La V4 R appartiene invece a una fase completamente diversa, molto dura della tua vita.
Sì... sei anni fa ho perso mio fratello, un lutto che mi ha costretto ad affrontare un totale stravolgimento della mia vita: ho dovuto lasciare il mio lavoro a Londra, per esempio, e occuparmi di una serie di problemi legali connessi alla sua morte. E purtroppo non ho potuto tenere con me la sua Ducati 916, che aveva un profondo significato nel nostro legame.
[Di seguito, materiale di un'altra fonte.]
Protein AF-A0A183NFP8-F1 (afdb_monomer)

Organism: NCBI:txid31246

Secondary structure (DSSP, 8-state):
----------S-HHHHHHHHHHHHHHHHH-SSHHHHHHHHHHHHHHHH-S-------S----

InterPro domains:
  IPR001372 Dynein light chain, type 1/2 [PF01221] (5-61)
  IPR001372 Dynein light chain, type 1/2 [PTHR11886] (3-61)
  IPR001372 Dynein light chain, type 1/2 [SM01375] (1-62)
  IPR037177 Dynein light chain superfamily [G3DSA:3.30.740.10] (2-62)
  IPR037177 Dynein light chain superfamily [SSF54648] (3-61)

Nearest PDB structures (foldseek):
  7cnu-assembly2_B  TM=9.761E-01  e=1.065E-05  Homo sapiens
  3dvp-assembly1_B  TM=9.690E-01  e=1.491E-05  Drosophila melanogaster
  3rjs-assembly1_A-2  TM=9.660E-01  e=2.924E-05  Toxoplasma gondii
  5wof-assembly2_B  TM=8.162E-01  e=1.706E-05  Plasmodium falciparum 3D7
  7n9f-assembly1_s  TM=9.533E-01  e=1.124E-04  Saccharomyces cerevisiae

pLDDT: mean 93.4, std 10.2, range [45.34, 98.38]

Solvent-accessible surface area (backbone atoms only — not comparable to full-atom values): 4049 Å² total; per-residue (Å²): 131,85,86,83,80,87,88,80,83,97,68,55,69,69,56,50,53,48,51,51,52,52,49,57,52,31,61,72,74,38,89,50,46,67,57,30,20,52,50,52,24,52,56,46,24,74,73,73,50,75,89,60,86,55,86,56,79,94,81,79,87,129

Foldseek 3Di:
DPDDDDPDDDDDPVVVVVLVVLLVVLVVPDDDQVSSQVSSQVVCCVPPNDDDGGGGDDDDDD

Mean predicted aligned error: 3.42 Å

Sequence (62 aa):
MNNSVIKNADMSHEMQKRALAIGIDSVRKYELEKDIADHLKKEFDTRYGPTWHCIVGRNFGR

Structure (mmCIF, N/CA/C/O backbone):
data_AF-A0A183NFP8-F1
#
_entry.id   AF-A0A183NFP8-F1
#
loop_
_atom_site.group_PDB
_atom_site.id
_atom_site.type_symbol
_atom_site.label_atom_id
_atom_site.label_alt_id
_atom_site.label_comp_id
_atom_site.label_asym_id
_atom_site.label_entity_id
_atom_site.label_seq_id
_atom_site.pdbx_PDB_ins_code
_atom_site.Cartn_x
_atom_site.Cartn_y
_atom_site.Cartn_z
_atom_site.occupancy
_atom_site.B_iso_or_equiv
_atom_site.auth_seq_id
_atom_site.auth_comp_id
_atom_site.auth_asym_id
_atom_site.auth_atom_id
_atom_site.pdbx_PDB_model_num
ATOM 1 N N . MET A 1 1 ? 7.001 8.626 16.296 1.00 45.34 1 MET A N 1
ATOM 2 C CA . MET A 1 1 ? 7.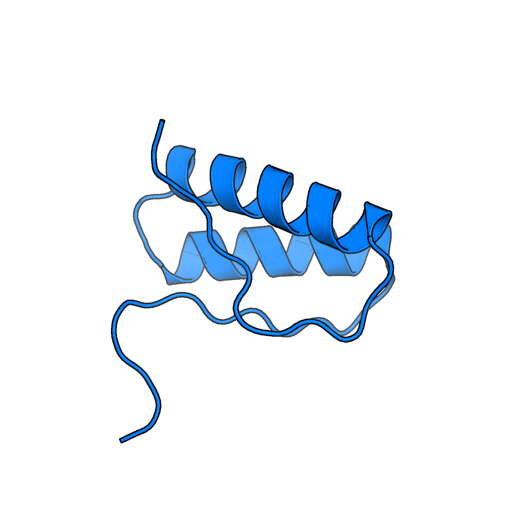158 8.154 14.903 1.00 45.34 1 MET A CA 1
ATOM 3 C C . MET A 1 1 ? 7.152 6.638 14.948 1.00 45.34 1 MET A C 1
ATOM 5 O O . MET A 1 1 ? 8.111 6.065 15.442 1.00 45.34 1 MET A O 1
ATOM 9 N N . ASN A 1 2 ? 6.046 5.996 14.566 1.00 57.91 2 ASN A N 1
ATOM 10 C CA . ASN A 1 2 ? 5.947 4.537 14.635 1.00 57.91 2 ASN A CA 1
ATOM 11 C C . ASN A 1 2 ? 6.903 3.924 13.606 1.00 57.91 2 ASN A C 1
ATOM 13 O O . ASN A 1 2 ? 6.859 4.273 12.426 1.00 57.91 2 ASN A O 1
ATOM 17 N N . ASN A 1 3 ? 7.802 3.066 14.085 1.00 76.00 3 ASN A N 1
ATOM 18 C CA . ASN A 1 3 ? 8.878 2.475 13.302 1.00 76.00 3 ASN A CA 1
ATOM 19 C C . ASN A 1 3 ? 8.270 1.544 12.238 1.00 76.00 3 ASN A C 1
ATOM 21 O O . ASN A 1 3 ? 7.743 0.486 12.573 1.00 76.00 3 ASN A O 1
ATOM 25 N N . SER A 1 4 ? 8.283 1.956 10.968 1.00 85.81 4 SER A N 1
ATOM 26 C CA . SER A 1 4 ? 7.792 1.123 9.863 1.00 85.81 4 SER A CA 1
ATOM 27 C C . SER A 1 4 ? 8.933 0.232 9.376 1.00 85.81 4 SER A C 1
ATOM 29 O O . SER A 1 4 ? 10.014 0.732 9.075 1.00 85.81 4 SER A O 1
ATOM 31 N N . VAL A 1 5 ? 8.715 -1.084 9.324 1.00 91.88 5 VAL A N 1
ATOM 32 C CA . VAL A 1 5 ? 9.766 -2.073 9.031 1.00 91.88 5 VAL A CA 1
ATOM 33 C C . VAL A 1 5 ? 9.364 -2.912 7.822 1.00 91.88 5 VAL A C 1
ATOM 35 O O . VAL A 1 5 ? 8.368 -3.630 7.873 1.00 91.88 5 VAL A O 1
ATOM 38 N N . ILE A 1 6 ? 10.161 -2.861 6.754 1.00 93.88 6 ILE A N 1
ATOM 39 C CA . ILE A 1 6 ? 10.018 -3.750 5.594 1.00 93.88 6 ILE A CA 1
ATOM 40 C C . ILE A 1 6 ? 10.694 -5.080 5.936 1.00 93.88 6 ILE A C 1
ATOM 42 O O . ILE A 1 6 ? 11.876 -5.106 6.272 1.00 93.88 6 ILE A O 1
ATOM 46 N N . LYS A 1 7 ? 9.939 -6.182 5.890 1.00 94.44 7 LYS A N 1
ATOM 47 C CA . LYS A 1 7 ? 10.459 -7.528 6.191 1.00 94.44 7 LYS A CA 1
ATOM 48 C C . LYS A 1 7 ? 11.036 -8.230 4.965 1.00 94.44 7 LYS A C 1
ATOM 50 O O . LYS A 1 7 ? 12.058 -8.892 5.080 1.00 94.44 7 LYS A O 1
ATOM 55 N N . ASN A 1 8 ? 10.381 -8.086 3.818 1.00 95.38 8 ASN A N 1
ATOM 56 C CA . ASN A 1 8 ? 10.824 -8.610 2.533 1.00 95.38 8 ASN A CA 1
ATOM 57 C C . ASN A 1 8 ? 10.225 -7.745 1.416 1.00 95.38 8 ASN A C 1
ATOM 59 O O . ASN A 1 8 ? 9.129 -7.206 1.588 1.00 95.38 8 ASN A O 1
ATOM 63 N N . ALA A 1 9 ? 10.935 -7.597 0.303 1.00 96.81 9 ALA A N 1
ATOM 64 C CA . ALA A 1 9 ? 10.469 -6.863 -0.863 1.00 96.81 9 ALA A CA 1
ATOM 65 C C . ALA A 1 9 ? 11.241 -7.296 -2.115 1.00 96.81 9 ALA A C 1
ATOM 67 O O . ALA A 1 9 ? 12.469 -7.274 -2.116 1.00 96.81 9 ALA A O 1
ATOM 68 N N . ASP A 1 10 ? 10.510 -7.594 -3.188 1.00 97.38 10 ASP A N 1
ATOM 69 C CA . ASP A 1 10 ? 11.048 -7.747 -4.543 1.00 97.38 10 ASP A CA 1
ATOM 70 C C . ASP A 1 10 ? 10.502 -6.618 -5.431 1.00 97.38 10 ASP A C 1
ATOM 72 O O . ASP A 1 10 ? 9.583 -6.779 -6.229 1.00 97.38 10 ASP A O 1
ATOM 76 N N . MET A 1 11 ? 10.973 -5.402 -5.155 1.00 95.62 11 MET A N 1
ATOM 77 C CA . MET A 1 11 ? 10.608 -4.187 -5.886 1.00 95.62 11 MET A CA 1
ATOM 78 C C . MET A 1 11 ? 11.684 -3.117 -5.688 1.00 95.62 11 MET A C 1
ATOM 80 O O . MET A 1 11 ? 12.435 -3.148 -4.708 1.00 95.62 11 MET A O 1
ATOM 84 N N . SER A 1 12 ? 11.743 -2.132 -6.587 1.00 97.31 12 SER A N 1
ATOM 85 C CA . SER A 1 12 ? 12.744 -1.061 -6.516 1.00 97.31 12 SER A CA 1
ATOM 86 C C . SER A 1 12 ? 12.640 -0.247 -5.223 1.00 97.31 12 SER A C 1
ATOM 88 O O . SER A 1 12 ? 11.556 -0.059 -4.667 1.00 97.31 12 SER A O 1
ATOM 90 N N . HIS A 1 13 ? 13.767 0.298 -4.760 1.00 95.62 13 HIS A N 1
ATOM 91 C CA . HIS A 1 13 ? 13.819 1.082 -3.522 1.00 95.62 13 HIS A CA 1
ATOM 92 C C . HIS A 1 13 ? 12.852 2.280 -3.529 1.00 95.62 13 HIS A C 1
ATOM 94 O O . HIS A 1 13 ? 12.221 2.592 -2.520 1.00 95.62 13 HIS A O 1
ATOM 100 N N . GLU A 1 14 ? 12.664 2.910 -4.688 1.00 96.12 14 GLU A N 1
ATOM 101 C CA . GLU A 1 14 ? 11.713 4.012 -4.843 1.00 96.12 14 GLU A CA 1
ATOM 102 C C . GLU A 1 14 ? 10.254 3.553 -4.751 1.00 96.12 14 GLU A C 1
ATOM 104 O O . GLU A 1 14 ? 9.420 4.248 -4.167 1.00 96.12 14 GLU A O 1
ATOM 109 N N . MET A 1 15 ? 9.935 2.358 -5.259 1.00 96.88 15 MET A N 1
ATOM 110 C CA . MET A 1 15 ? 8.613 1.767 -5.058 1.00 96.88 15 MET A CA 1
ATOM 111 C C . MET A 1 15 ? 8.384 1.421 -3.581 1.00 96.88 15 MET A C 1
ATOM 113 O O . MET A 1 15 ? 7.316 1.729 -3.059 1.00 96.88 15 MET A O 1
ATOM 117 N N . GLN A 1 16 ? 9.396 0.892 -2.881 1.00 97.00 16 GLN A N 1
ATOM 118 C CA . GLN A 1 16 ? 9.318 0.600 -1.443 1.00 97.00 16 GLN A CA 1
ATOM 119 C C . GLN A 1 16 ? 9.063 1.860 -0.602 1.00 97.00 16 GLN A C 1
ATOM 121 O O . GLN A 1 16 ? 8.185 1.859 0.260 1.00 97.00 16 GLN A O 1
ATOM 126 N N . LYS A 1 17 ? 9.781 2.962 -0.866 1.00 95.81 17 LYS A N 1
ATOM 127 C CA . LYS A 1 17 ? 9.549 4.248 -0.181 1.00 95.81 17 LYS A CA 1
ATOM 128 C C . LYS A 1 17 ? 8.119 4.740 -0.374 1.00 95.81 17 LYS A C 1
ATOM 130 O O . LYS A 1 17 ? 7.485 5.182 0.584 1.00 95.81 17 LYS A O 1
ATOM 135 N N . ARG A 1 18 ? 7.595 4.644 -1.602 1.00 95.69 18 ARG A N 1
ATOM 136 C CA . ARG A 1 18 ? 6.206 5.020 -1.891 1.00 95.69 18 ARG A CA 1
ATOM 137 C C . ARG A 1 18 ? 5.211 4.095 -1.202 1.00 95.69 18 ARG A C 1
ATOM 139 O O . ARG A 1 18 ? 4.256 4.597 -0.621 1.00 95.69 18 ARG A O 1
ATOM 146 N N . ALA A 1 19 ? 5.460 2.786 -1.195 1.00 96.81 19 ALA A N 1
ATOM 147 C CA . ALA A 1 19 ? 4.650 1.817 -0.461 1.00 96.81 19 ALA A CA 1
ATOM 148 C C . ALA A 1 19 ? 4.533 2.193 1.021 1.00 96.81 19 ALA A C 1
ATOM 150 O O . ALA A 1 19 ? 3.435 2.224 1.572 1.00 96.81 19 ALA A O 1
ATOM 151 N N . LEU A 1 20 ? 5.660 2.556 1.641 1.00 96.12 20 LEU A N 1
ATOM 152 C CA . LEU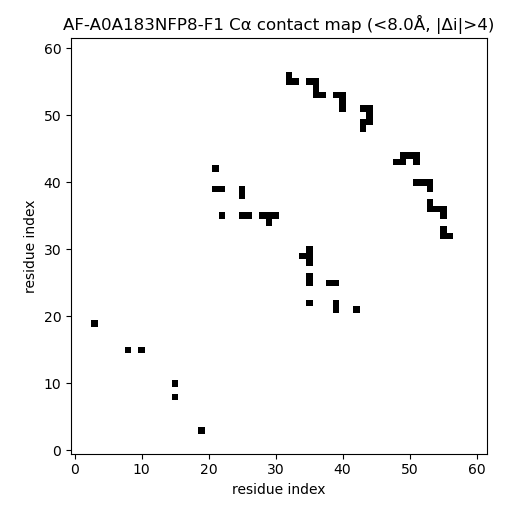 A 1 20 ? 5.712 2.992 3.032 1.00 96.12 20 LEU A CA 1
ATOM 153 C C . LEU A 1 20 ? 4.912 4.281 3.257 1.00 96.12 20 LEU A C 1
ATOM 155 O O . LEU A 1 20 ? 4.126 4.360 4.197 1.00 96.12 20 LEU A O 1
ATOM 159 N N . ALA A 1 21 ? 5.092 5.279 2.387 1.00 95.81 21 ALA A N 1
ATOM 160 C CA . ALA A 1 21 ? 4.397 6.558 2.489 1.00 95.81 21 ALA A CA 1
ATOM 161 C C . ALA A 1 21 ? 2.874 6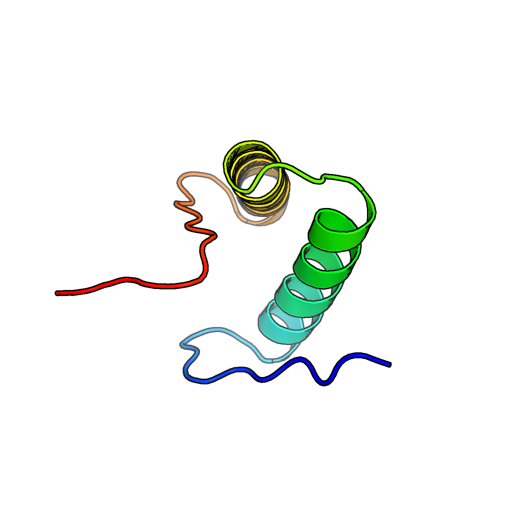.388 2.372 1.00 95.81 21 ALA A C 1
ATOM 163 O O . ALA A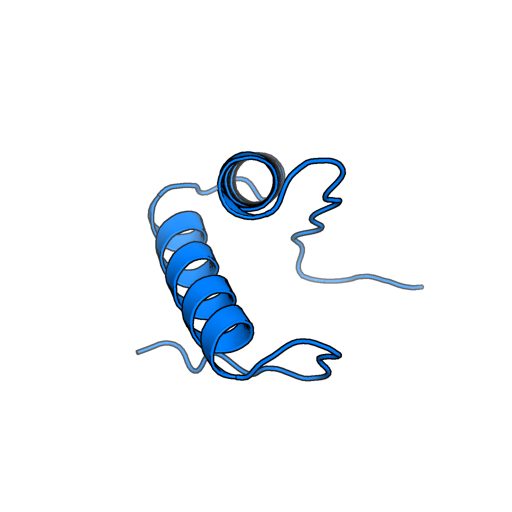 1 21 ? 2.139 6.896 3.218 1.00 95.81 21 ALA A O 1
ATOM 164 N N . ILE A 1 22 ? 2.412 5.619 1.379 1.00 96.69 22 ILE A N 1
ATOM 165 C CA . ILE A 1 22 ? 0.988 5.312 1.190 1.00 96.69 22 ILE A CA 1
ATOM 166 C C . ILE A 1 22 ? 0.464 4.498 2.381 1.00 96.69 22 ILE A C 1
ATOM 168 O O . ILE A 1 22 ? -0.616 4.789 2.886 1.00 96.69 22 ILE A O 1
ATOM 172 N N . GLY A 1 23 ? 1.223 3.520 2.885 1.00 96.56 23 GLY A N 1
ATOM 173 C CA . GLY A 1 23 ? 0.849 2.729 4.062 1.00 96.56 23 GLY A CA 1
ATOM 174 C C . GLY A 1 23 ? 0.662 3.577 5.319 1.00 96.56 23 GLY A C 1
ATOM 175 O O . GLY A 1 23 ? -0.364 3.468 5.988 1.00 96.56 23 GLY A O 1
ATOM 176 N N . ILE A 1 24 ? 1.612 4.470 5.610 1.00 95.38 24 ILE A N 1
ATOM 177 C CA . ILE A 1 24 ? 1.533 5.390 6.754 1.00 95.38 24 ILE A CA 1
ATOM 178 C C . ILE A 1 24 ? 0.320 6.315 6.627 1.00 95.38 24 ILE A C 1
ATOM 180 O O . ILE A 1 24 ? -0.387 6.530 7.610 1.00 95.38 24 ILE A O 1
ATOM 184 N N . ASP A 1 25 ? 0.081 6.861 5.437 1.00 95.56 25 ASP A N 1
ATOM 185 C CA . ASP A 1 25 ? -1.072 7.720 5.168 1.00 95.56 25 ASP A CA 1
ATOM 186 C C . ASP A 1 25 ? -2.399 6.961 5.335 1.00 95.56 25 ASP A C 1
ATOM 188 O O . ASP A 1 25 ? -3.304 7.431 6.022 1.00 95.56 25 ASP A O 1
ATOM 192 N N . SER A 1 26 ? -2.480 5.737 4.810 1.00 97.00 26 SER A N 1
ATOM 193 C CA . SER A 1 26 ? -3.673 4.884 4.900 1.00 97.00 26 SER A CA 1
ATOM 194 C C . SER A 1 26 ? -4.032 4.558 6.352 1.00 97.00 26 SER A C 1
ATOM 196 O O . SER A 1 26 ? -5.179 4.724 6.755 1.00 97.00 26 SER A O 1
ATOM 198 N N . VAL A 1 27 ? -3.045 4.165 7.166 1.00 95.25 27 VAL A N 1
ATOM 199 C CA . VAL A 1 27 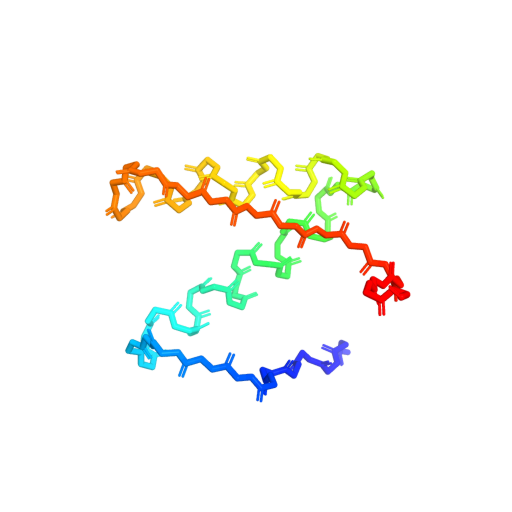? -3.243 3.842 8.593 1.00 95.25 27 VAL A CA 1
ATOM 200 C C . VAL A 1 27 ? -3.643 5.073 9.419 1.00 95.25 27 VAL A C 1
ATOM 202 O O . VAL A 1 27 ? -4.255 4.936 10.472 1.00 95.25 27 VAL A O 1
ATOM 205 N N . ARG A 1 28 ? -3.304 6.289 8.970 1.00 95.31 28 ARG A N 1
ATOM 206 C CA . ARG A 1 28 ? -3.742 7.534 9.626 1.00 95.31 28 ARG A CA 1
ATOM 207 C C . ARG A 1 28 ? -5.152 7.955 9.226 1.00 95.31 28 ARG A C 1
ATOM 209 O O . ARG A 1 28 ? -5.818 8.614 10.01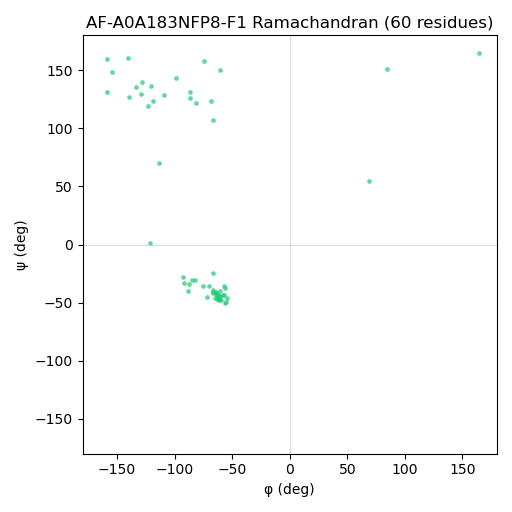6 1.00 95.31 28 ARG A O 1
ATOM 216 N N . LYS A 1 29 ? -5.569 7.638 7.999 1.00 97.19 29 LYS A N 1
ATOM 217 C CA . LYS A 1 29 ? -6.865 8.041 7.436 1.00 97.19 29 LYS A CA 1
ATOM 218 C C . LYS A 1 29 ? -8.006 7.098 7.798 1.00 97.19 29 LYS A C 1
ATOM 220 O O . LYS A 1 29 ? -9.143 7.552 7.877 1.00 97.19 29 LYS A O 1
ATOM 225 N N . TYR A 1 30 ? -7.719 5.813 7.986 1.00 97.81 30 TYR A N 1
ATOM 226 C CA . TYR A 1 30 ? -8.739 4.782 8.151 1.00 97.81 30 TYR A CA 1
ATOM 227 C C . TYR A 1 30 ? -8.490 3.944 9.403 1.00 97.81 30 TYR A C 1
ATOM 229 O O . TYR A 1 30 ? -7.356 3.578 9.701 1.00 97.81 30 TYR A O 1
ATOM 237 N N . GLU A 1 31 ? -9.567 3.609 10.113 1.00 95.81 31 GLU A N 1
ATOM 238 C CA . GLU A 1 31 ? -9.507 2.776 11.322 1.00 95.81 31 GLU A CA 1
ATOM 239 C C . GLU A 1 31 ? -9.700 1.283 11.022 1.00 95.81 31 GLU A C 1
ATOM 241 O O . GLU A 1 31 ? -9.115 0.431 11.692 1.00 95.81 31 GLU A O 1
ATOM 246 N N . LEU A 1 32 ? -10.515 0.950 10.014 1.00 97.38 32 LEU A N 1
ATOM 247 C CA . LEU A 1 32 ? -10.820 -0.434 9.656 1.00 97.38 32 LEU A CA 1
ATOM 248 C C . LEU A 1 32 ? -9.775 -0.991 8.685 1.00 97.38 32 LEU A C 1
ATOM 250 O O . LEU A 1 32 ? -9.501 -0.406 7.640 1.00 97.38 32 LEU A O 1
ATOM 254 N N . GLU A 1 33 ? -9.257 -2.183 8.986 1.00 97.44 33 GLU A N 1
ATOM 255 C CA . GLU A 1 33 ? -8.220 -2.859 8.188 1.00 97.44 33 GLU A CA 1
ATOM 256 C C . GLU A 1 33 ? -8.632 -3.044 6.718 1.00 97.44 33 GLU A C 1
ATOM 258 O O . GLU A 1 33 ? -7.814 -2.849 5.819 1.00 97.44 33 GLU A O 1
ATOM 263 N N . LYS A 1 34 ? -9.917 -3.334 6.468 1.00 97.56 34 LYS A N 1
ATOM 264 C CA . LYS A 1 34 ? -10.475 -3.451 5.112 1.00 97.56 34 LYS A CA 1
ATOM 265 C C . LYS A 1 34 ? -10.351 -2.147 4.312 1.00 97.56 34 LYS A C 1
ATOM 267 O O . LYS A 1 34 ? -9.994 -2.187 3.142 1.00 97.56 34 LYS A O 1
ATOM 272 N N . ASP A 1 35 ? -10.572 -0.998 4.951 1.00 98.19 35 ASP A N 1
ATOM 273 C CA . ASP A 1 35 ? -10.568 0.302 4.275 1.00 98.19 35 ASP A CA 1
ATOM 274 C C . ASP A 1 35 ? -9.124 0.732 3.972 1.00 98.19 35 ASP A C 1
ATOM 276 O O . ASP A 1 35 ? -8.837 1.277 2.906 1.00 98.19 35 ASP A O 1
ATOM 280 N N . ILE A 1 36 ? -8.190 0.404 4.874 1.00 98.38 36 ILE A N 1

Gli anni successivi sono stati molto difficili, tentando di riadattarmi alla nuova realtà e affrontando una relazione molto difficile nella mia vita. All'inizio di quest'anno la mia autostima era a un minimo storico, e a quel punto della mia vita mi sono chiesta, cosa mi avrebbe detto mio fratello? Mi avrebbe detto di tornare ad essere una tipa tosta e tornare in sella! E questo è quello che ho fatto: sono andata dritta al concessionario Ducati Luxembourg e ho semplicemente scelto la moto più bella che avessi mai visto: la V4 R!
E poi? Che è successo?
Non è stato così semplice, perché in concessionario mi hanno detto che tutte le V4 R erano sold out. Io, però, per qualche motivo non volevo demordere, sentivo che solo quella moto era davvero speciale per me, non riuscivo a vederne nessun’altra. Ed ecco il miracolo: dopo pochi giorni, una telefonata. C’era una V4R per me, dall’Italia! Ero senza fiato. Forse perché certi desideri ci sembrano troppo grandi per potersi avverare. E per me la V4 R era non solo la cosa più bella del mondo, ma rappresentava anche la mia sfida più grande. Perché riuscire a tornare in sella avrebbe significato iniziare a rimettere a posto le cose. E sapevo che avrei potuto farlo solo su questa Ducati.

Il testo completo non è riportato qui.